Ich hasse Leberwurst . L E B E R W U R
S T . Eine Gänsehaut stellt sich mir bei dem Gedanken daran auf! Ich
hasse alles an Leberwurst: Den Namen, den Geruch, die Konsistenz, die
Farbe und die Verpackung. Wie sehr ich es hasse , wenn jemand mit
einem Messer diese widerwärtige Masse aus dieser goldenen
Plastikhülle herausprökelt. Na klar, ich hasse auch den Geschmack.

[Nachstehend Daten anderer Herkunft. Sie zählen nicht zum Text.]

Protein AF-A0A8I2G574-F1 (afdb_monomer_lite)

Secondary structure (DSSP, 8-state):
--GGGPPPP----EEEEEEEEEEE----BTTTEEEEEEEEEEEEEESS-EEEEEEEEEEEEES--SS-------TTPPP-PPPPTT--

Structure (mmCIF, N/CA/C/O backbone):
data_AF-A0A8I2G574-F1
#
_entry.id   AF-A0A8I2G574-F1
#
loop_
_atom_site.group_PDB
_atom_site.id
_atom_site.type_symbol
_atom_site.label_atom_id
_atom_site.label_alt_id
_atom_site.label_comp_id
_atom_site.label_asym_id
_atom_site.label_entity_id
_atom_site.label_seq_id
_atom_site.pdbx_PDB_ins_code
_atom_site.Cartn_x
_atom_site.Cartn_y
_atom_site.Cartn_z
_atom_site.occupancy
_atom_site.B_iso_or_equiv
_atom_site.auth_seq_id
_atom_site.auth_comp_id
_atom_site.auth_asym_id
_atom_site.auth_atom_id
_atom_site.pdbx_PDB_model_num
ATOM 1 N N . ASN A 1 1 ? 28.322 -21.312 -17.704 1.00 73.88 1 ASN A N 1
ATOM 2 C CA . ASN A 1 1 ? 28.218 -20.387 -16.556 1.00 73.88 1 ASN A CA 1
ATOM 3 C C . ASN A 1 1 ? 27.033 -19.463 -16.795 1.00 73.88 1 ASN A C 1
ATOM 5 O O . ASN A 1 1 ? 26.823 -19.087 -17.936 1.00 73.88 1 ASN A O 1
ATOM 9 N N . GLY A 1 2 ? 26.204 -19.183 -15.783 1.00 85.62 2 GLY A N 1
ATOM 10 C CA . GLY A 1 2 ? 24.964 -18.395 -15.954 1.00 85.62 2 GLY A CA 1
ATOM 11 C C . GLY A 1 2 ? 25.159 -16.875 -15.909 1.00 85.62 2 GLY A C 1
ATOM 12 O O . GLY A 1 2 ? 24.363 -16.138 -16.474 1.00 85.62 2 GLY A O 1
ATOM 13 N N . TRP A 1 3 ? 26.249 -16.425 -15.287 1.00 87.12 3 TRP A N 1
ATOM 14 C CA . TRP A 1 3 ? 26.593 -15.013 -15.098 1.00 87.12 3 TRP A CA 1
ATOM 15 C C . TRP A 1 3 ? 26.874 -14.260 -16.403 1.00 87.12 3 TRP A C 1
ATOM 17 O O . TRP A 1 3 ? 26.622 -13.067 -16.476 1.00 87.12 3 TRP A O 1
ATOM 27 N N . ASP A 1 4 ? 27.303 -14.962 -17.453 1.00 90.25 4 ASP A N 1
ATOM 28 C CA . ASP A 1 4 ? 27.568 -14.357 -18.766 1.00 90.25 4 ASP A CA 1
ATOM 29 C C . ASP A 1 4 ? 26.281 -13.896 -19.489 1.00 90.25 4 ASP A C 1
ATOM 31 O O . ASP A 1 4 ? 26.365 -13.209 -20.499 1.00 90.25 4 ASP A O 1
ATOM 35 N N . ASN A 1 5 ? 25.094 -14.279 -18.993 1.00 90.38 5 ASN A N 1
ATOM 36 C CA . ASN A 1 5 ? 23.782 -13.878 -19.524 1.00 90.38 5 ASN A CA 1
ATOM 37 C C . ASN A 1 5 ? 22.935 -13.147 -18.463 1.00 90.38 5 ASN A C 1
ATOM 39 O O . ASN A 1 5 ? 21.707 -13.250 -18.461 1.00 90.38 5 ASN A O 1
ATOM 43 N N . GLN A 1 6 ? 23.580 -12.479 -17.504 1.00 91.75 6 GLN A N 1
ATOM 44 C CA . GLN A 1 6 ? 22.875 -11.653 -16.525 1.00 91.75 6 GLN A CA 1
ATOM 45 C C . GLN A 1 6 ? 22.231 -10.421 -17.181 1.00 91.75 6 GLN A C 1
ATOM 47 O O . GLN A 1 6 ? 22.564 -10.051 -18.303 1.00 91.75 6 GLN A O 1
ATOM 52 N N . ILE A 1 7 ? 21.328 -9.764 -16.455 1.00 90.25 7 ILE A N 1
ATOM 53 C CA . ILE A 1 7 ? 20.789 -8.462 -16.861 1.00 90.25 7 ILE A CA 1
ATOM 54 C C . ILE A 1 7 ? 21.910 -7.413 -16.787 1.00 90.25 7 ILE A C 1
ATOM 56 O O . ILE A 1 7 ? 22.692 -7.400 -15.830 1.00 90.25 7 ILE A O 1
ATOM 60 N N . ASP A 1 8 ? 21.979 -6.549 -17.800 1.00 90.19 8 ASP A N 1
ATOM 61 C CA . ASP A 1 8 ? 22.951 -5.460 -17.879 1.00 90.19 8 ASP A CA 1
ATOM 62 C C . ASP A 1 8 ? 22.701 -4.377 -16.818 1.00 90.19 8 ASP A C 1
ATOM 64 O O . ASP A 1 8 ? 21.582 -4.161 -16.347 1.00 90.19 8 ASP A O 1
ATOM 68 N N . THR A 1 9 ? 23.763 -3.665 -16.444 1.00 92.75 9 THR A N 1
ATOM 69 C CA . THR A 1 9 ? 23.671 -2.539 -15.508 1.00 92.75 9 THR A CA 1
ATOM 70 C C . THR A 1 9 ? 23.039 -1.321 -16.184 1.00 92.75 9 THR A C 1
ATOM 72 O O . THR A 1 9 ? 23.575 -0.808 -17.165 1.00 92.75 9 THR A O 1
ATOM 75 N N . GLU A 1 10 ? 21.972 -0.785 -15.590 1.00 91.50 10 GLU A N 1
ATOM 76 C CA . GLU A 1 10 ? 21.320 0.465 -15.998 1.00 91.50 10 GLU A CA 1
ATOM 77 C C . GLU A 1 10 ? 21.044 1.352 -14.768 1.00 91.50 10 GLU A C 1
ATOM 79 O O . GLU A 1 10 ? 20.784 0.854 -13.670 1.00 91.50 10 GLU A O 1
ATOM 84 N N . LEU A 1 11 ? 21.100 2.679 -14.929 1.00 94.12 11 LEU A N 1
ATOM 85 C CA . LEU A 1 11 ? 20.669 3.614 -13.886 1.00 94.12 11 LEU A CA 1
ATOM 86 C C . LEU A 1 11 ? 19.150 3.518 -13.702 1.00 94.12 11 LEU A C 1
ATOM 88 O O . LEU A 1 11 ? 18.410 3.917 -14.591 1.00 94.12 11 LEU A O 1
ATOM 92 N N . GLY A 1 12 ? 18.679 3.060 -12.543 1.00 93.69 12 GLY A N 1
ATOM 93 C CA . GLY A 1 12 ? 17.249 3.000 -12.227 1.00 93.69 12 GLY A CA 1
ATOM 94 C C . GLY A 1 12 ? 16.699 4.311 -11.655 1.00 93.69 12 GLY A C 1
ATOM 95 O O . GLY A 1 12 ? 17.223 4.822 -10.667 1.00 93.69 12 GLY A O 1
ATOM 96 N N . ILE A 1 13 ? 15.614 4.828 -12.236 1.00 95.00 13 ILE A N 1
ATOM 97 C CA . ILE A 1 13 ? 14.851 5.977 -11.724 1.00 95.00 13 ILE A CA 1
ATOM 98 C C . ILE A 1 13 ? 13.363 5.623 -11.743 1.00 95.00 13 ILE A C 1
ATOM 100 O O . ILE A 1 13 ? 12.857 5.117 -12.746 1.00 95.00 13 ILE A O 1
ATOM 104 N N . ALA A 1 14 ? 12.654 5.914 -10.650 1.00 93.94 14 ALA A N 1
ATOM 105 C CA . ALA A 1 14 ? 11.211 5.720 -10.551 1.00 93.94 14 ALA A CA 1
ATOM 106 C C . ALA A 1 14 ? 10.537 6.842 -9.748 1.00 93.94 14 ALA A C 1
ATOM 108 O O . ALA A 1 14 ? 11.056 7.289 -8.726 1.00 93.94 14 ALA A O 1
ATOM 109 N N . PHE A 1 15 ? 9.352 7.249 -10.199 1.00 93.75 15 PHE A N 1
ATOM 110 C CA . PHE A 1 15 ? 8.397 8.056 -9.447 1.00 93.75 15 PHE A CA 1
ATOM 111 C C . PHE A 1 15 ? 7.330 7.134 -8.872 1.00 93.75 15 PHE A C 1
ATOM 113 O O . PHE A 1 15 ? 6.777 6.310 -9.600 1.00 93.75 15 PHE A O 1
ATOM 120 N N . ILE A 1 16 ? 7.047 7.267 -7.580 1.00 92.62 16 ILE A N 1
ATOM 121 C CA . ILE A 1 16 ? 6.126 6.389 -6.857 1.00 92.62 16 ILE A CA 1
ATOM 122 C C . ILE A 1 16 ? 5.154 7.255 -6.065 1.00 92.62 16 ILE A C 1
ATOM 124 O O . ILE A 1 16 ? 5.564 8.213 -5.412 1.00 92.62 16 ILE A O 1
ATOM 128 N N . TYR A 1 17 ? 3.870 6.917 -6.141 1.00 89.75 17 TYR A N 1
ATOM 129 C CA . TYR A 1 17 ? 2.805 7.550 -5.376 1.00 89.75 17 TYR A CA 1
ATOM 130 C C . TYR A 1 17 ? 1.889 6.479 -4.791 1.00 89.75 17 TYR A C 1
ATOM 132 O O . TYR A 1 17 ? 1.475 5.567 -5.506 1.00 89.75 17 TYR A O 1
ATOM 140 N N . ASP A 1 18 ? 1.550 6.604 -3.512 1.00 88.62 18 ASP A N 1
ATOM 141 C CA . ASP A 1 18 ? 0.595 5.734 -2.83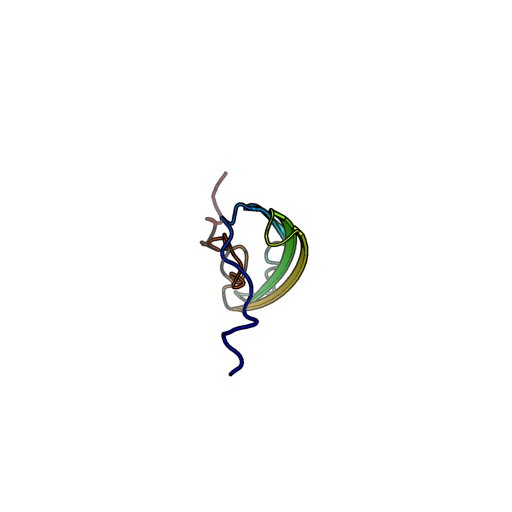2 1.00 88.62 18 ASP A CA 1
ATOM 142 C C . ASP A 1 18 ? -0.367 6.573 -1.993 1.00 88.62 18 ASP A C 1
ATOM 144 O O . ASP A 1 18 ? -0.015 7.642 -1.486 1.00 88.62 18 ASP A O 1
ATOM 148 N N . ARG A 1 19 ? -1.611 6.111 -1.880 1.00 87.69 19 ARG A N 1
ATO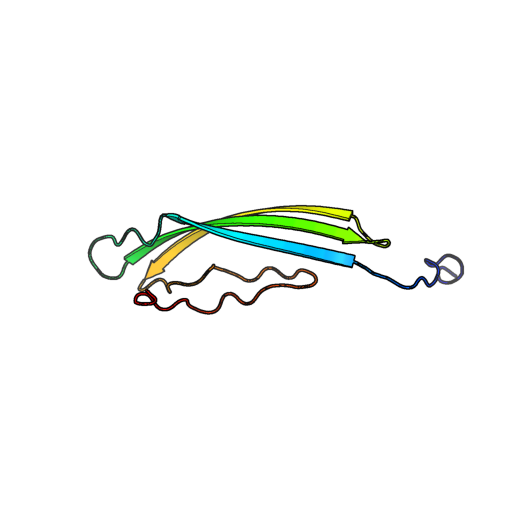M 149 C CA . ARG A 1 19 ? -2.660 6.808 -1.144 1.00 87.69 19 ARG A CA 1
ATOM 150 C C . ARG A 1 19 ? -3.532 5.823 -0.391 1.00 87.69 19 ARG A C 1
ATOM 152 O O . ARG A 1 19 ? -4.083 4.895 -0.978 1.00 87.69 19 ARG A O 1
ATOM 159 N N . LYS A 1 20 ? -3.737 6.097 0.897 1.00 88.31 20 LYS A N 1
ATOM 160 C CA . LYS A 1 20 ? -4.641 5.346 1.771 1.00 88.31 20 LYS A CA 1
ATOM 161 C C . LYS A 1 20 ? -5.866 6.162 2.165 1.00 88.31 20 LYS A C 1
ATOM 163 O O . LYS A 1 20 ? -5.796 7.383 2.307 1.00 88.31 20 LYS A O 1
ATOM 168 N N . TYR A 1 21 ? -6.980 5.470 2.369 1.00 87.31 21 TYR A N 1
ATOM 169 C CA . TYR A 1 21 ? -8.219 6.029 2.900 1.00 87.31 21 TYR A CA 1
ATOM 170 C C . TYR A 1 21 ? -8.818 5.074 3.929 1.00 87.31 21 TYR A C 1
ATOM 172 O O . TYR A 1 21 ? -8.980 3.888 3.650 1.00 87.31 21 TYR A O 1
ATOM 180 N N . ARG A 1 22 ? -9.206 5.595 5.095 1.00 85.56 22 ARG A N 1
ATOM 181 C CA . ARG A 1 22 ? -10.022 4.861 6.068 1.00 85.56 22 ARG A CA 1
ATOM 182 C C . ARG A 1 22 ? -11.494 5.099 5.725 1.00 85.56 22 ARG A C 1
ATOM 184 O O . ARG A 1 22 ? -11.971 6.222 5.848 1.00 85.56 22 ARG A O 1
ATOM 191 N N . LEU A 1 23 ? -12.188 4.075 5.226 1.00 77.94 23 LEU A N 1
ATOM 192 C CA . LEU A 1 23 ? -13.583 4.196 4.770 1.00 77.94 23 LEU A CA 1
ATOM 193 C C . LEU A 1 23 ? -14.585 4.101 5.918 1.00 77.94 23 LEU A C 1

(Wobei der bei all vorangegangen Aspekten wirklich nebensächlich
ist.)
Wie dem auch sei. Ich habe zwei Kinder
und weil ich ja alles anders machen wollte als meine Mutter, weil
Mütter immer alles anders machen wollen als ihre Mütter, …....

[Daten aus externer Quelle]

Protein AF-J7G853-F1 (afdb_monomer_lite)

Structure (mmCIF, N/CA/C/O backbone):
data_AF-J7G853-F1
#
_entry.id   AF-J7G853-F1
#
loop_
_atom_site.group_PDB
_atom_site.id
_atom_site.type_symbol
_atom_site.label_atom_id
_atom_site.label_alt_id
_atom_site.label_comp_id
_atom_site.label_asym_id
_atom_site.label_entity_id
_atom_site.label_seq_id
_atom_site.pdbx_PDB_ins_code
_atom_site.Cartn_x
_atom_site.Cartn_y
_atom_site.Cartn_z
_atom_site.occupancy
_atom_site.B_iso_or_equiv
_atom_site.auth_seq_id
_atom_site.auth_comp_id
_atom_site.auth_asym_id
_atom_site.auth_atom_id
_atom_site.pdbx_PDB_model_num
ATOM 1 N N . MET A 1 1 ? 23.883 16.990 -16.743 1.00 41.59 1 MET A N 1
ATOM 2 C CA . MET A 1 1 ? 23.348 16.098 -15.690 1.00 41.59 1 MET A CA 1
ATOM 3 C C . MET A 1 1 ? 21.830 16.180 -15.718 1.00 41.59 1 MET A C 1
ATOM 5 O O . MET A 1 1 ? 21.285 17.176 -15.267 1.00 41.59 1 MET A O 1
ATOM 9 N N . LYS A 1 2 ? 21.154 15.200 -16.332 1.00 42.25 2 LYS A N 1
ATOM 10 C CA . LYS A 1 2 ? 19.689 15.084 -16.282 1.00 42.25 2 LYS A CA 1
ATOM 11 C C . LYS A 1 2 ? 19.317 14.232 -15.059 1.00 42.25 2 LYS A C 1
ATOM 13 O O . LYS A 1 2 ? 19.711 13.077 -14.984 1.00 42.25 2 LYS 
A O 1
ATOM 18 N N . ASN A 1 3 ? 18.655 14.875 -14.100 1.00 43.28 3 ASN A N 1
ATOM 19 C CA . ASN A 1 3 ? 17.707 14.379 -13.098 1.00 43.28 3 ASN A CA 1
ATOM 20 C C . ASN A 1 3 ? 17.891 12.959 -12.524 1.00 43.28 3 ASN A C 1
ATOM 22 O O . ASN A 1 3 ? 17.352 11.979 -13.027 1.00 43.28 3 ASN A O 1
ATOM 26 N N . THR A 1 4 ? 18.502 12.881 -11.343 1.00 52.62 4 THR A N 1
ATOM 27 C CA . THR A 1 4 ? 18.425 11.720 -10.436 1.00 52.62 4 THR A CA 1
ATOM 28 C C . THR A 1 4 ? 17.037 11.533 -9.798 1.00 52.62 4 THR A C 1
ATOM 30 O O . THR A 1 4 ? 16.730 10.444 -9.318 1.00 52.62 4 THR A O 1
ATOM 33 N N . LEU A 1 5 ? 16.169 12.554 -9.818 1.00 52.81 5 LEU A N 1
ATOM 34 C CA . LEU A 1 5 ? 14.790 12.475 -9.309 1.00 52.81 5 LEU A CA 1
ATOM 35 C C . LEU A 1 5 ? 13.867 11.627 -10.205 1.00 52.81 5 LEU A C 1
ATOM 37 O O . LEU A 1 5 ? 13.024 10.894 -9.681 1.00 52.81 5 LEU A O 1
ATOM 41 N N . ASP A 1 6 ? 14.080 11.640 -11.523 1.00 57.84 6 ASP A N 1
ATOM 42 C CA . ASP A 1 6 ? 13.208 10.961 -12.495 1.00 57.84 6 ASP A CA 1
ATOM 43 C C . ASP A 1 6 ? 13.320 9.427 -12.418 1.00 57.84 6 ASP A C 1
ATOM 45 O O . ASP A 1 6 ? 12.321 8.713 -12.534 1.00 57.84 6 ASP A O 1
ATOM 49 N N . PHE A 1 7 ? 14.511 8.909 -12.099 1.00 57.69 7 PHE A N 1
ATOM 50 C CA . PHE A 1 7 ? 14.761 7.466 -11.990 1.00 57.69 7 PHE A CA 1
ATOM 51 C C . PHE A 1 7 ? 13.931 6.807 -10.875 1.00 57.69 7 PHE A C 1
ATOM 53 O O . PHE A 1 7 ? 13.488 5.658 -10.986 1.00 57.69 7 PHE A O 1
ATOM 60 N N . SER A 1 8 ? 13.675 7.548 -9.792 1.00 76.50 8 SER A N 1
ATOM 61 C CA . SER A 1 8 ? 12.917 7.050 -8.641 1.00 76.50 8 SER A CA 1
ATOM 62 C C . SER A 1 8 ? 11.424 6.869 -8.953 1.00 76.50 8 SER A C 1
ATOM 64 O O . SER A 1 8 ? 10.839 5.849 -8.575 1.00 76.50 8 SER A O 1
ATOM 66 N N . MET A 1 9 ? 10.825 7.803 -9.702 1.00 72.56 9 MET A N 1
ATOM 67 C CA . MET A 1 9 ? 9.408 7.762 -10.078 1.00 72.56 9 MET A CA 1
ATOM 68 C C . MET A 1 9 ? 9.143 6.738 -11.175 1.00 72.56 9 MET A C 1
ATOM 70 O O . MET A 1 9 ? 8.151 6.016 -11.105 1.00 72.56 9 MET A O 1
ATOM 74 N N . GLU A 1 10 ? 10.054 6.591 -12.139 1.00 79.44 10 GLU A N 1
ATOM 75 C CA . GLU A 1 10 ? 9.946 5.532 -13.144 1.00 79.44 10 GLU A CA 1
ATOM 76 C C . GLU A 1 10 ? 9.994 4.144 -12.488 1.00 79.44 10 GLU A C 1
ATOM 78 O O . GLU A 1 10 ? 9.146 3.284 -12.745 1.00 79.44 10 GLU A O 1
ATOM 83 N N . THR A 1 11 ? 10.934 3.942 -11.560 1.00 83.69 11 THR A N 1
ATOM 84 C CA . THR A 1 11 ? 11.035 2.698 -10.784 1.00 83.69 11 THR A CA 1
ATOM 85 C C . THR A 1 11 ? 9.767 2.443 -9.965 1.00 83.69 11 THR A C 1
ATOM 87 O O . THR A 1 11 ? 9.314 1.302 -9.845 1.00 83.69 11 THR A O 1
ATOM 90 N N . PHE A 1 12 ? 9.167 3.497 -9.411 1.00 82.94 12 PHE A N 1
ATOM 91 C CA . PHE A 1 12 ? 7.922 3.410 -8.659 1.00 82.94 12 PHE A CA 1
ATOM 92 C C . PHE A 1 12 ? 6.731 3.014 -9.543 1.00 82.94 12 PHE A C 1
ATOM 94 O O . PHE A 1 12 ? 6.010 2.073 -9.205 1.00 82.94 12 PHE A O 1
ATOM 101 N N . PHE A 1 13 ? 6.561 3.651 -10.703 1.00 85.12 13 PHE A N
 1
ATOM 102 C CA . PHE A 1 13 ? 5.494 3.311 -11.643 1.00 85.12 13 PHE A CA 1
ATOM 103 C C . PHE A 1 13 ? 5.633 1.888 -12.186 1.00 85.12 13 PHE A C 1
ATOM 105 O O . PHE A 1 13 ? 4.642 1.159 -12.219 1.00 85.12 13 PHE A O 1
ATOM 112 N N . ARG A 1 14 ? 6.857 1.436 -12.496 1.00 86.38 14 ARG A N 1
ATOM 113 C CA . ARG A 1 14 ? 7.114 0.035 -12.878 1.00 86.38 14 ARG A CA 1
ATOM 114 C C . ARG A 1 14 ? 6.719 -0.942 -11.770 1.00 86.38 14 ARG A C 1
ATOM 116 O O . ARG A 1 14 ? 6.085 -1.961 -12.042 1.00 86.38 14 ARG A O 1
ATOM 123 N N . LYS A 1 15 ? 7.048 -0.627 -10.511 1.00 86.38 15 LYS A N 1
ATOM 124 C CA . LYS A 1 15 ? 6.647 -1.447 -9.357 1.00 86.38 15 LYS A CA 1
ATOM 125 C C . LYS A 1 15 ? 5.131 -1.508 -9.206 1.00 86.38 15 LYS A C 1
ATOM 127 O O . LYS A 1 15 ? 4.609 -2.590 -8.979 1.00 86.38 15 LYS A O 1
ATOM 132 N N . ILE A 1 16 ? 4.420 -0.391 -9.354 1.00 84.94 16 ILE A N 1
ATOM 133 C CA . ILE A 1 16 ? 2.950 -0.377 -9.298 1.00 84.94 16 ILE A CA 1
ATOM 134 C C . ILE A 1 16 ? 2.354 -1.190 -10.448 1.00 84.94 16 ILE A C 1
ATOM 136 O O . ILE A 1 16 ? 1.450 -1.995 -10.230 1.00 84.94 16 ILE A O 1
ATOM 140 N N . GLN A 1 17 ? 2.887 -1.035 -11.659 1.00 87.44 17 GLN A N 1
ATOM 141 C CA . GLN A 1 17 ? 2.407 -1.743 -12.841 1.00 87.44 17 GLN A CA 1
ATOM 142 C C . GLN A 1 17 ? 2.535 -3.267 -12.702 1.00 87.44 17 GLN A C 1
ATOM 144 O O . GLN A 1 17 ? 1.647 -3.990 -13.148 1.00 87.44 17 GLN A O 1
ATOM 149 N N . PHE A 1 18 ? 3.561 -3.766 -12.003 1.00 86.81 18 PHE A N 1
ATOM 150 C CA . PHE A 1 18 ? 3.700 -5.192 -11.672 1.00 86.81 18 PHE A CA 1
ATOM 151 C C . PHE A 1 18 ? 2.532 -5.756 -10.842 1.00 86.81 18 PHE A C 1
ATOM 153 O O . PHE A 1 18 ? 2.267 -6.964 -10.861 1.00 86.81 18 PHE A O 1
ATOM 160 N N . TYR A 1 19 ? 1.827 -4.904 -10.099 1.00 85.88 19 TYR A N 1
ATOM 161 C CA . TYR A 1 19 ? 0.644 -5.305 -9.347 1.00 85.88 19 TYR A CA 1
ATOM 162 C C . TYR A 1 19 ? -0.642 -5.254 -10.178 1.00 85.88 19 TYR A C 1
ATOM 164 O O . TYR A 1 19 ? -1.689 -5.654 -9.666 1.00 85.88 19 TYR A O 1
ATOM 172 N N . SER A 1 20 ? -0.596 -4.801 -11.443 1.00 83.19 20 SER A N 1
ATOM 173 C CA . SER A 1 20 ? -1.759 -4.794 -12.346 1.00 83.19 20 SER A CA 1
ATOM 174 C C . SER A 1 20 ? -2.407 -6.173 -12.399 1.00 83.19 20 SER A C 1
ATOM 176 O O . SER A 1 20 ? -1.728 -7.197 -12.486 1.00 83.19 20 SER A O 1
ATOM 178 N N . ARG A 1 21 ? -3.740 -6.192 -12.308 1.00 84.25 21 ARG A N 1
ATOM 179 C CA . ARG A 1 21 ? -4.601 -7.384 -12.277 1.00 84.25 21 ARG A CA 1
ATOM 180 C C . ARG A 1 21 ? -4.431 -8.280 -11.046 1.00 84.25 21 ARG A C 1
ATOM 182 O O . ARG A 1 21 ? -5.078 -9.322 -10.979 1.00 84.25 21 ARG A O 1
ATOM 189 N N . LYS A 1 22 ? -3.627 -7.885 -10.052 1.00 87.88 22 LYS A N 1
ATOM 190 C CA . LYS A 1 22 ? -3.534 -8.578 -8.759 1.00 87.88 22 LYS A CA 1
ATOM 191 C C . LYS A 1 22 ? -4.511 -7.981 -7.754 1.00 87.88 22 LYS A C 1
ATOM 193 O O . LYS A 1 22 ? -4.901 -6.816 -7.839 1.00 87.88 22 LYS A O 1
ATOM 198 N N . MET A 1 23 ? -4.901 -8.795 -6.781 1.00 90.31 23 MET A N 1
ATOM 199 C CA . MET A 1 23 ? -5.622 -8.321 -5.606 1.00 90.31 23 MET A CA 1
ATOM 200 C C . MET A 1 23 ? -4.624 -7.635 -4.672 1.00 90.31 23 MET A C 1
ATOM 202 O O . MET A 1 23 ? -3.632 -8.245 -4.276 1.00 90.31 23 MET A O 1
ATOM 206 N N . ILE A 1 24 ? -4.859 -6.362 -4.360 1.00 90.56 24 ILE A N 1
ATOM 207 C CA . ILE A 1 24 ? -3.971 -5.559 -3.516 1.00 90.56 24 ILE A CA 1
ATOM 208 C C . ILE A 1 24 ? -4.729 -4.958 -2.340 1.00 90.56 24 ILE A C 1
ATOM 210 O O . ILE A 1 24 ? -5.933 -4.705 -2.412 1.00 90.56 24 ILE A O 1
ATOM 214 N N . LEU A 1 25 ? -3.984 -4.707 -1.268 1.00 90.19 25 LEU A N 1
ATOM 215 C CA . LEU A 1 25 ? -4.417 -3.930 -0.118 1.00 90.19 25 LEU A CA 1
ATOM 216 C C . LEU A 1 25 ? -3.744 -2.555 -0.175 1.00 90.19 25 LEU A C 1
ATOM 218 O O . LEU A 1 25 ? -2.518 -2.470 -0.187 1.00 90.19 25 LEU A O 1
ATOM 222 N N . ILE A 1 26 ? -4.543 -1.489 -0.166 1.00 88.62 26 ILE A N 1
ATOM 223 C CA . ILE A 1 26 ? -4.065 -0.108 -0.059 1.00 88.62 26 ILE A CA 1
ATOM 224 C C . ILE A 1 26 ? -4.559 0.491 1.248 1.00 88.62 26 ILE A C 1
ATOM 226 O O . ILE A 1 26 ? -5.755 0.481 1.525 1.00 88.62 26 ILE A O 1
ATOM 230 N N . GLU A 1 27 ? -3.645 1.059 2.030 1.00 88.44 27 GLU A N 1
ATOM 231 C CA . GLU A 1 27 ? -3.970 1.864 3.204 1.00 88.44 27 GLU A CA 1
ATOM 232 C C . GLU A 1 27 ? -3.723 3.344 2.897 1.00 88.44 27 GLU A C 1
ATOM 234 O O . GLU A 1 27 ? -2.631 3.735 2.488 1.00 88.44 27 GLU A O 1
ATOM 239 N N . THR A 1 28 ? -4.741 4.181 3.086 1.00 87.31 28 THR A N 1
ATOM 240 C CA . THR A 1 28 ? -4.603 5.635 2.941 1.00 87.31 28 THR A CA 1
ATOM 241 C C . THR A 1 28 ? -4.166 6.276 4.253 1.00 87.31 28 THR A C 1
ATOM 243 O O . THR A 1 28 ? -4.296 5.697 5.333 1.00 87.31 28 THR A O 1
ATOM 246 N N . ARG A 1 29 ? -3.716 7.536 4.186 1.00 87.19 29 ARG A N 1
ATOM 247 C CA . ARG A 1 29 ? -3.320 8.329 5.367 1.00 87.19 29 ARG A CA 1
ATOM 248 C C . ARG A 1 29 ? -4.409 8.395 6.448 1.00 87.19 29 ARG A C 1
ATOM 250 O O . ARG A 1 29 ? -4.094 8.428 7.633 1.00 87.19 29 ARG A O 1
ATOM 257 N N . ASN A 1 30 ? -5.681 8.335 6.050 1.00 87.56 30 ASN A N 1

kaufte ich schon bei Kind 1 Leberwurst.
Kleinkinder sollen Leberwurst aufs Brot total klasse finden. Der
Geschmack, die Konsistenz und so weiter und so fort..... Leberwurst
aufs Brot. Das sollte es sein: Das non plus ultra.
Was für ein Segen es doch war, als
Kind 1 vehement dieses Zeug verweigerte. Oh, was habe ich innerlich
gejubelt. Was ein Glück es doch ist, dass dieses Kind so schlecht
isst.
Tja und dann kam Kind 2 . Ein guter
Esser. Ein sehr guter Esser.... ein Allesesser!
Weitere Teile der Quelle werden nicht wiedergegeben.